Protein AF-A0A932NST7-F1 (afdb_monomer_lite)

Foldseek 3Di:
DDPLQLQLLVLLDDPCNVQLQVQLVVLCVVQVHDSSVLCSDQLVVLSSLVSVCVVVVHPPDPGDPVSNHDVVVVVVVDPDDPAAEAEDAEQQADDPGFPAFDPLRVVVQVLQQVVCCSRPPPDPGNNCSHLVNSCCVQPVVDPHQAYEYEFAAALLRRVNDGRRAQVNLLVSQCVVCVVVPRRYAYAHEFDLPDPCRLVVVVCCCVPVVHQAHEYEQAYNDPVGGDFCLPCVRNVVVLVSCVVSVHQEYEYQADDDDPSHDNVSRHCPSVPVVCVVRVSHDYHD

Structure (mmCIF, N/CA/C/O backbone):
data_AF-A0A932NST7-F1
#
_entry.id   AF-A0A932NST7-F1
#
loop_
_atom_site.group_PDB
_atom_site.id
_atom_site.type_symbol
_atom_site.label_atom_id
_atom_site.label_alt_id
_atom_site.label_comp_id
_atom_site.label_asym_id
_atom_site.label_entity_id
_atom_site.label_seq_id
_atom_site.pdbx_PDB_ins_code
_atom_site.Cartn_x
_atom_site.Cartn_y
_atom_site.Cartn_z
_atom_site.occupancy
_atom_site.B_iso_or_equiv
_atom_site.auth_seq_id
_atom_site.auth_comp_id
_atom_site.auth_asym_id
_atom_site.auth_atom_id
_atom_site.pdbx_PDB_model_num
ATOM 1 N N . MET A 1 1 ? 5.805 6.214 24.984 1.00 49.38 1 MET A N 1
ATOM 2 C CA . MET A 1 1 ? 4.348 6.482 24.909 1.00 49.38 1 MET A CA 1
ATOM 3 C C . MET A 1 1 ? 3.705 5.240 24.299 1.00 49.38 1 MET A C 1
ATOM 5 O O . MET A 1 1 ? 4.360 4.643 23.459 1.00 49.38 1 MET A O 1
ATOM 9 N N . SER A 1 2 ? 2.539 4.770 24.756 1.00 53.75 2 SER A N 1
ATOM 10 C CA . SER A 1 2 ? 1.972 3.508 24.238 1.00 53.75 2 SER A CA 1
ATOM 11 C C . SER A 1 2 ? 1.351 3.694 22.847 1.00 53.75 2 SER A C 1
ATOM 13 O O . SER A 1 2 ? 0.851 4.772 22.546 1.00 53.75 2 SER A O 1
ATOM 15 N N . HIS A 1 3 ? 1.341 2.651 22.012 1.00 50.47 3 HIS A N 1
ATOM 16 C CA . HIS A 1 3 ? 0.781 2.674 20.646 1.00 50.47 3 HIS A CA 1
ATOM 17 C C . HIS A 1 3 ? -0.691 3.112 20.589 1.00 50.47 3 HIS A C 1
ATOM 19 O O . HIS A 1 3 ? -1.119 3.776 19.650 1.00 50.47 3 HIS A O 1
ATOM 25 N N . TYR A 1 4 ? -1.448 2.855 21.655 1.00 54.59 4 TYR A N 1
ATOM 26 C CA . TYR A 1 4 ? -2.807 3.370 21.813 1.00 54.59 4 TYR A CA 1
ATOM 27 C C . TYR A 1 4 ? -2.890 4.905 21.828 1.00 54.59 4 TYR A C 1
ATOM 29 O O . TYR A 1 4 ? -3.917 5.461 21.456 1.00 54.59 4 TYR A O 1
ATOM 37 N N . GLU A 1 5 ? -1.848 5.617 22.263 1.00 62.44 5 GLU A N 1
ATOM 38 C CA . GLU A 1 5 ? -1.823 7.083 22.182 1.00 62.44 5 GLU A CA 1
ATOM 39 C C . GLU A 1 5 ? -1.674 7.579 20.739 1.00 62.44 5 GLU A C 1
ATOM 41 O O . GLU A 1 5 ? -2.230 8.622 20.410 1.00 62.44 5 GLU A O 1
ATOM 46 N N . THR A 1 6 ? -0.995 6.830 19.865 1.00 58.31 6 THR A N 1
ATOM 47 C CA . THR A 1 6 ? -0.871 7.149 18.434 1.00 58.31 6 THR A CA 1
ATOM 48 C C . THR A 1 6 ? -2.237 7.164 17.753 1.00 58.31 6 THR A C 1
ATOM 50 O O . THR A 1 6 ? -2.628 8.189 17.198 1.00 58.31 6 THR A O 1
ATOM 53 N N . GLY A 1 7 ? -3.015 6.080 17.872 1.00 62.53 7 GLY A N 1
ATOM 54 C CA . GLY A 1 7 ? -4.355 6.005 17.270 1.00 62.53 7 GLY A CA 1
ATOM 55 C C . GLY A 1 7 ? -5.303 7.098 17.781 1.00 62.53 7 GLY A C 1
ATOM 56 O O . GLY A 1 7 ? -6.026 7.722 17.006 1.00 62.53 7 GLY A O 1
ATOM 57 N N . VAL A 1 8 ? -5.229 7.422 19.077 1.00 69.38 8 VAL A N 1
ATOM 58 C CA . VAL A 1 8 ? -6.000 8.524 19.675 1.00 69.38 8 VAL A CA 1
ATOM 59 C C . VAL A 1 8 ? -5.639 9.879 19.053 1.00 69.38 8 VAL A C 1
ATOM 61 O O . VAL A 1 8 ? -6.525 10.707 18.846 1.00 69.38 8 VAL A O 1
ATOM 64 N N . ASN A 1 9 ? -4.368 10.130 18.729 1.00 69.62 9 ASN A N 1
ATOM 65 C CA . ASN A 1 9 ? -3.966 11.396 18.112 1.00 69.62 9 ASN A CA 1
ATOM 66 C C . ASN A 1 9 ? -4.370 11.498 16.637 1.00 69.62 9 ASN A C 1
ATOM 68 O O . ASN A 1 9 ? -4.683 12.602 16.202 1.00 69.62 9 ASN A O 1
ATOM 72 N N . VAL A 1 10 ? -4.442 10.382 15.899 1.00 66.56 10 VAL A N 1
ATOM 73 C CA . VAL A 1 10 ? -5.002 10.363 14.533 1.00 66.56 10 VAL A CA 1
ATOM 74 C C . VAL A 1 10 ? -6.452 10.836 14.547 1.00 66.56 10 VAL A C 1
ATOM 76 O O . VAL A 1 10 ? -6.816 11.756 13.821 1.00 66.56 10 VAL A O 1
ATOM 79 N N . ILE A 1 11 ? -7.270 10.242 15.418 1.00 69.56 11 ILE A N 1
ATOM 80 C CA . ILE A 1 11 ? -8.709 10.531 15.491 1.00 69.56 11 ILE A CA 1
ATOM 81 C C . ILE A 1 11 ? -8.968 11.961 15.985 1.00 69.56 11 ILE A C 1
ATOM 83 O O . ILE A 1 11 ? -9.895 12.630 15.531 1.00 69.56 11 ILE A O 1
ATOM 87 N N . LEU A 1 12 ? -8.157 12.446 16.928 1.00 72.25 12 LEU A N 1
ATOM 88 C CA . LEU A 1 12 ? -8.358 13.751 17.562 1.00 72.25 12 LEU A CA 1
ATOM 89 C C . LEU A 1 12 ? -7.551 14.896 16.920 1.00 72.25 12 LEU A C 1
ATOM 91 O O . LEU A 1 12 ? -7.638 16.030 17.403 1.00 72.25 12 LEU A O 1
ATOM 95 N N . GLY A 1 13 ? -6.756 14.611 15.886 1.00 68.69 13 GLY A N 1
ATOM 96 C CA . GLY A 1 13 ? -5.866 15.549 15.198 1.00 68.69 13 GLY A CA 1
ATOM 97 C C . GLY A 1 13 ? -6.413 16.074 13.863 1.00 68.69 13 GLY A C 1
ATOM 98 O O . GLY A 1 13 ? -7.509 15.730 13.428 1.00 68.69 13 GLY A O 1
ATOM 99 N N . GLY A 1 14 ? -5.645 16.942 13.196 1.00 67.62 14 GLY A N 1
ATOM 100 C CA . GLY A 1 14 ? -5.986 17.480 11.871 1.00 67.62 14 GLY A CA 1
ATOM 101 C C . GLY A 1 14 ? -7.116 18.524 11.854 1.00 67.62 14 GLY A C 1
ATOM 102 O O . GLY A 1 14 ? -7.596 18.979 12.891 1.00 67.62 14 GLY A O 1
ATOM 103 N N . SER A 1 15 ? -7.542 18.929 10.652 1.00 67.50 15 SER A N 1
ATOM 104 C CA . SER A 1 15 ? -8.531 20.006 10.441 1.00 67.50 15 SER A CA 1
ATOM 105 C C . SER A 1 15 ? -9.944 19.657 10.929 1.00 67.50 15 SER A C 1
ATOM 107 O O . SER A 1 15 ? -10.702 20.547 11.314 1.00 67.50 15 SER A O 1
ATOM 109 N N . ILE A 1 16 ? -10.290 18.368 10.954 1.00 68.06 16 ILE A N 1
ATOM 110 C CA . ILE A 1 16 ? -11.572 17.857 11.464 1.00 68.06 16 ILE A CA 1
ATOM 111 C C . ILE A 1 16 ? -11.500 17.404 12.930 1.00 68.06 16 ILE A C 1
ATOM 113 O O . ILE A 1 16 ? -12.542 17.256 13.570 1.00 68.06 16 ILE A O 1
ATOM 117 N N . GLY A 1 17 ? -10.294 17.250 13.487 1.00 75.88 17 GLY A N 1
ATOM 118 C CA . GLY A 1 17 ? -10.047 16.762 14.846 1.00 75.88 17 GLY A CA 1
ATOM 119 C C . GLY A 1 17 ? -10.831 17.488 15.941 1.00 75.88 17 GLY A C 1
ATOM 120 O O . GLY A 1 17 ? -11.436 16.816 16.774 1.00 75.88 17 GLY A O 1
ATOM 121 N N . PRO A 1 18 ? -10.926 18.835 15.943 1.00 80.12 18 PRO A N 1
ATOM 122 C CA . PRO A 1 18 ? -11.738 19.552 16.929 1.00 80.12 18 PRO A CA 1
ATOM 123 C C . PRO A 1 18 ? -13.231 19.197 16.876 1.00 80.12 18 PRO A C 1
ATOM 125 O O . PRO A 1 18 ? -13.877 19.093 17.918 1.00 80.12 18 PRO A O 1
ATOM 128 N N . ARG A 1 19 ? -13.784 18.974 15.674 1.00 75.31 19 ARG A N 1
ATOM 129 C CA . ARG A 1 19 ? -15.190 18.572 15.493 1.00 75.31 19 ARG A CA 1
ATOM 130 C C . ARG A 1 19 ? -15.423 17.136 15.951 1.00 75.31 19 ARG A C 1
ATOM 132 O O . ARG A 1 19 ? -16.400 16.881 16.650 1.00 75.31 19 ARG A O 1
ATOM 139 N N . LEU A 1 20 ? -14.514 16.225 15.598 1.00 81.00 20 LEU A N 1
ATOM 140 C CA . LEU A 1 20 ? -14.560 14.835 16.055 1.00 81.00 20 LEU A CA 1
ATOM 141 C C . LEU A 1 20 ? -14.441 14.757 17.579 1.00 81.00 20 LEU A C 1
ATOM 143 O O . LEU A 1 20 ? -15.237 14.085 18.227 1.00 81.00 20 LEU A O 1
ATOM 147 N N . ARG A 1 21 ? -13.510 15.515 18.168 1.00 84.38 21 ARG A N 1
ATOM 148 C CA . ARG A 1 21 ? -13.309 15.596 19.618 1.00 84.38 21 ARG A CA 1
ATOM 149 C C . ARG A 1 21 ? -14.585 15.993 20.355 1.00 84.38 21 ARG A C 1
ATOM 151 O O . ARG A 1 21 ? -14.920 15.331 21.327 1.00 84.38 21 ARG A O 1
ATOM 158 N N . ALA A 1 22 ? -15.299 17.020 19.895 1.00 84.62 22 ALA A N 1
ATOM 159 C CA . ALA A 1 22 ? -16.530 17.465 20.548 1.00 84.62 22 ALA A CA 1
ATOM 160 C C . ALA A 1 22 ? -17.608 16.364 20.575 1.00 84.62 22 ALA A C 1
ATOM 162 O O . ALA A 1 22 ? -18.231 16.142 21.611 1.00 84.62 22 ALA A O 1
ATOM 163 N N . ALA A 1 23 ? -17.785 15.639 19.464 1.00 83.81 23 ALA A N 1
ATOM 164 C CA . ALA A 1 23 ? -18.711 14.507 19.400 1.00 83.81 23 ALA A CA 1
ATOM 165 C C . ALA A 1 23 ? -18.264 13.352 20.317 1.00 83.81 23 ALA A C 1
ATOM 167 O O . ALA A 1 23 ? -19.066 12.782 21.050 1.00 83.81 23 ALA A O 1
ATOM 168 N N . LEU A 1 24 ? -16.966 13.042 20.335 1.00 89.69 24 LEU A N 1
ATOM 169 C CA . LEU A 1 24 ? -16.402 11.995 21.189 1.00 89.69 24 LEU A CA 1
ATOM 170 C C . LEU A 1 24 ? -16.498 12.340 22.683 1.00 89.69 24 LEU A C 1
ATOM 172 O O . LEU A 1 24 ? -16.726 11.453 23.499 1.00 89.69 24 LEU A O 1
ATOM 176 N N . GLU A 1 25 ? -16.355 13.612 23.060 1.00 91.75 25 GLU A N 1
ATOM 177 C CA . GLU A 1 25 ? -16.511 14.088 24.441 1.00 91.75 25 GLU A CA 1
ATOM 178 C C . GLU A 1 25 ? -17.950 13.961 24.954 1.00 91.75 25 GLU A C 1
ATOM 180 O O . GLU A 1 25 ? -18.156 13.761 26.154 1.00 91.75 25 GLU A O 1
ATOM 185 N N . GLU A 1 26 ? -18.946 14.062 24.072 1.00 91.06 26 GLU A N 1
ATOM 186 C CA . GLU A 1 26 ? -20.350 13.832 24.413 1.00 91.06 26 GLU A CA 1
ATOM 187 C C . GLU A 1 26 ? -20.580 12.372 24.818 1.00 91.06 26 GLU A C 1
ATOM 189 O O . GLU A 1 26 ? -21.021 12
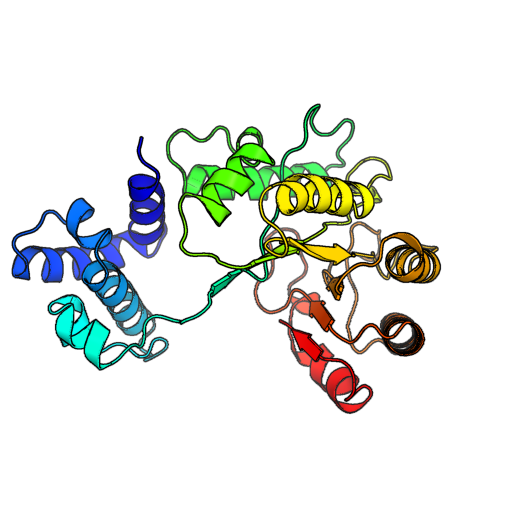.108 25.940 1.00 91.06 26 GLU A O 1
ATOM 194 N N . TYR A 1 27 ? -20.193 11.422 23.965 1.00 92.25 27 TYR A N 1
ATOM 195 C CA . TYR A 1 27 ? -20.349 9.995 24.256 1.00 92.25 27 TYR A CA 1
ATOM 196 C C . TYR A 1 27 ? -19.457 9.519 25.410 1.00 92.25 27 TYR A C 1
ATOM 198 O O . TYR A 1 27 ? -19.907 8.768 26.278 1.00 92.25 27 TYR A O 1
ATOM 206 N N . ALA A 1 28 ? -18.218 10.016 25.501 1.00 92.88 28 ALA A N 1
ATOM 207 C CA . ALA A 1 28 ? -17.321 9.706 26.614 1.00 92.88 28 ALA A CA 1
ATOM 208 C C . ALA A 1 28 ? -17.936 10.099 27.968 1.00 92.88 28 ALA A C 1
ATOM 210 O O . ALA A 1 28 ? -17.832 9.351 28.943 1.00 92.88 28 ALA A O 1
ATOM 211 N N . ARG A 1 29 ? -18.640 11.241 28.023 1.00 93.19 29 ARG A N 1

------

_WHAT TO WORK ON_. Of the entries above, transcribe exactly those lines that fall between the line containing "ATOM 38 C CA" and the line containing "ATOM 58 C CA", together with those two lines.

_ANSWER FOR THIS EXERCISE_.
ATOM 38 C CA . GLU A 1 5 ? -1.823 7.083 22.182 1.00 62.44 5 GLU A CA 1
ATOM 39 C C . GLU A 1 5 ? -1.674 7.579 20.739 1.00 62.44 5 GLU A C 1
ATOM 41 O O . GLU A 1 5 ? -2.230 8.622 20.410 1.00 62.44 5 GLU A O 1
ATOM 46 N N . THR A 1 6 ? -0.995 6.830 19.865 1.00 58.31 6 THR A N 1
ATOM 47 C CA . THR A 1 6 ? -0.871 7.149 18.434 1.00 58.31 6 THR A CA 1
ATOM 48 C C . THR A 1 6 ? -2.237 7.164 17.753 1.00 58.31 6 THR A C 1
ATOM 50 O O . THR A 1 6 ? -2.628 8.189 17.198 1.00 58.31 6 THR A O 1
ATOM 53 N N . GLY A 1 7 ? -3.015 6.080 17.872 1.00 62.53 7 GLY A N 1
ATOM 54 C CA . GLY A 1 7 ? -4.355 6.005 17.270 1.00 62.53 7 GLY A CA 1
ATOM 55 C C . GLY A 1 7 ? -5.303 7.098 17.781 1.00 62.53 7 GLY A C 1
ATOM 56 O O . GLY A 1 7 ? -6.026 7.722 17.006 1.00 62.53 7 GLY A O 1
ATOM 57 N N . VAL A 1 8 ? -5.229 7.422 19.077 1.00 69.38 8 VAL A N 1
ATOM 58 C CA . VAL A 1 8 ? -6.000 8.524 19.675 1.00 69.38 8 VAL A CA 1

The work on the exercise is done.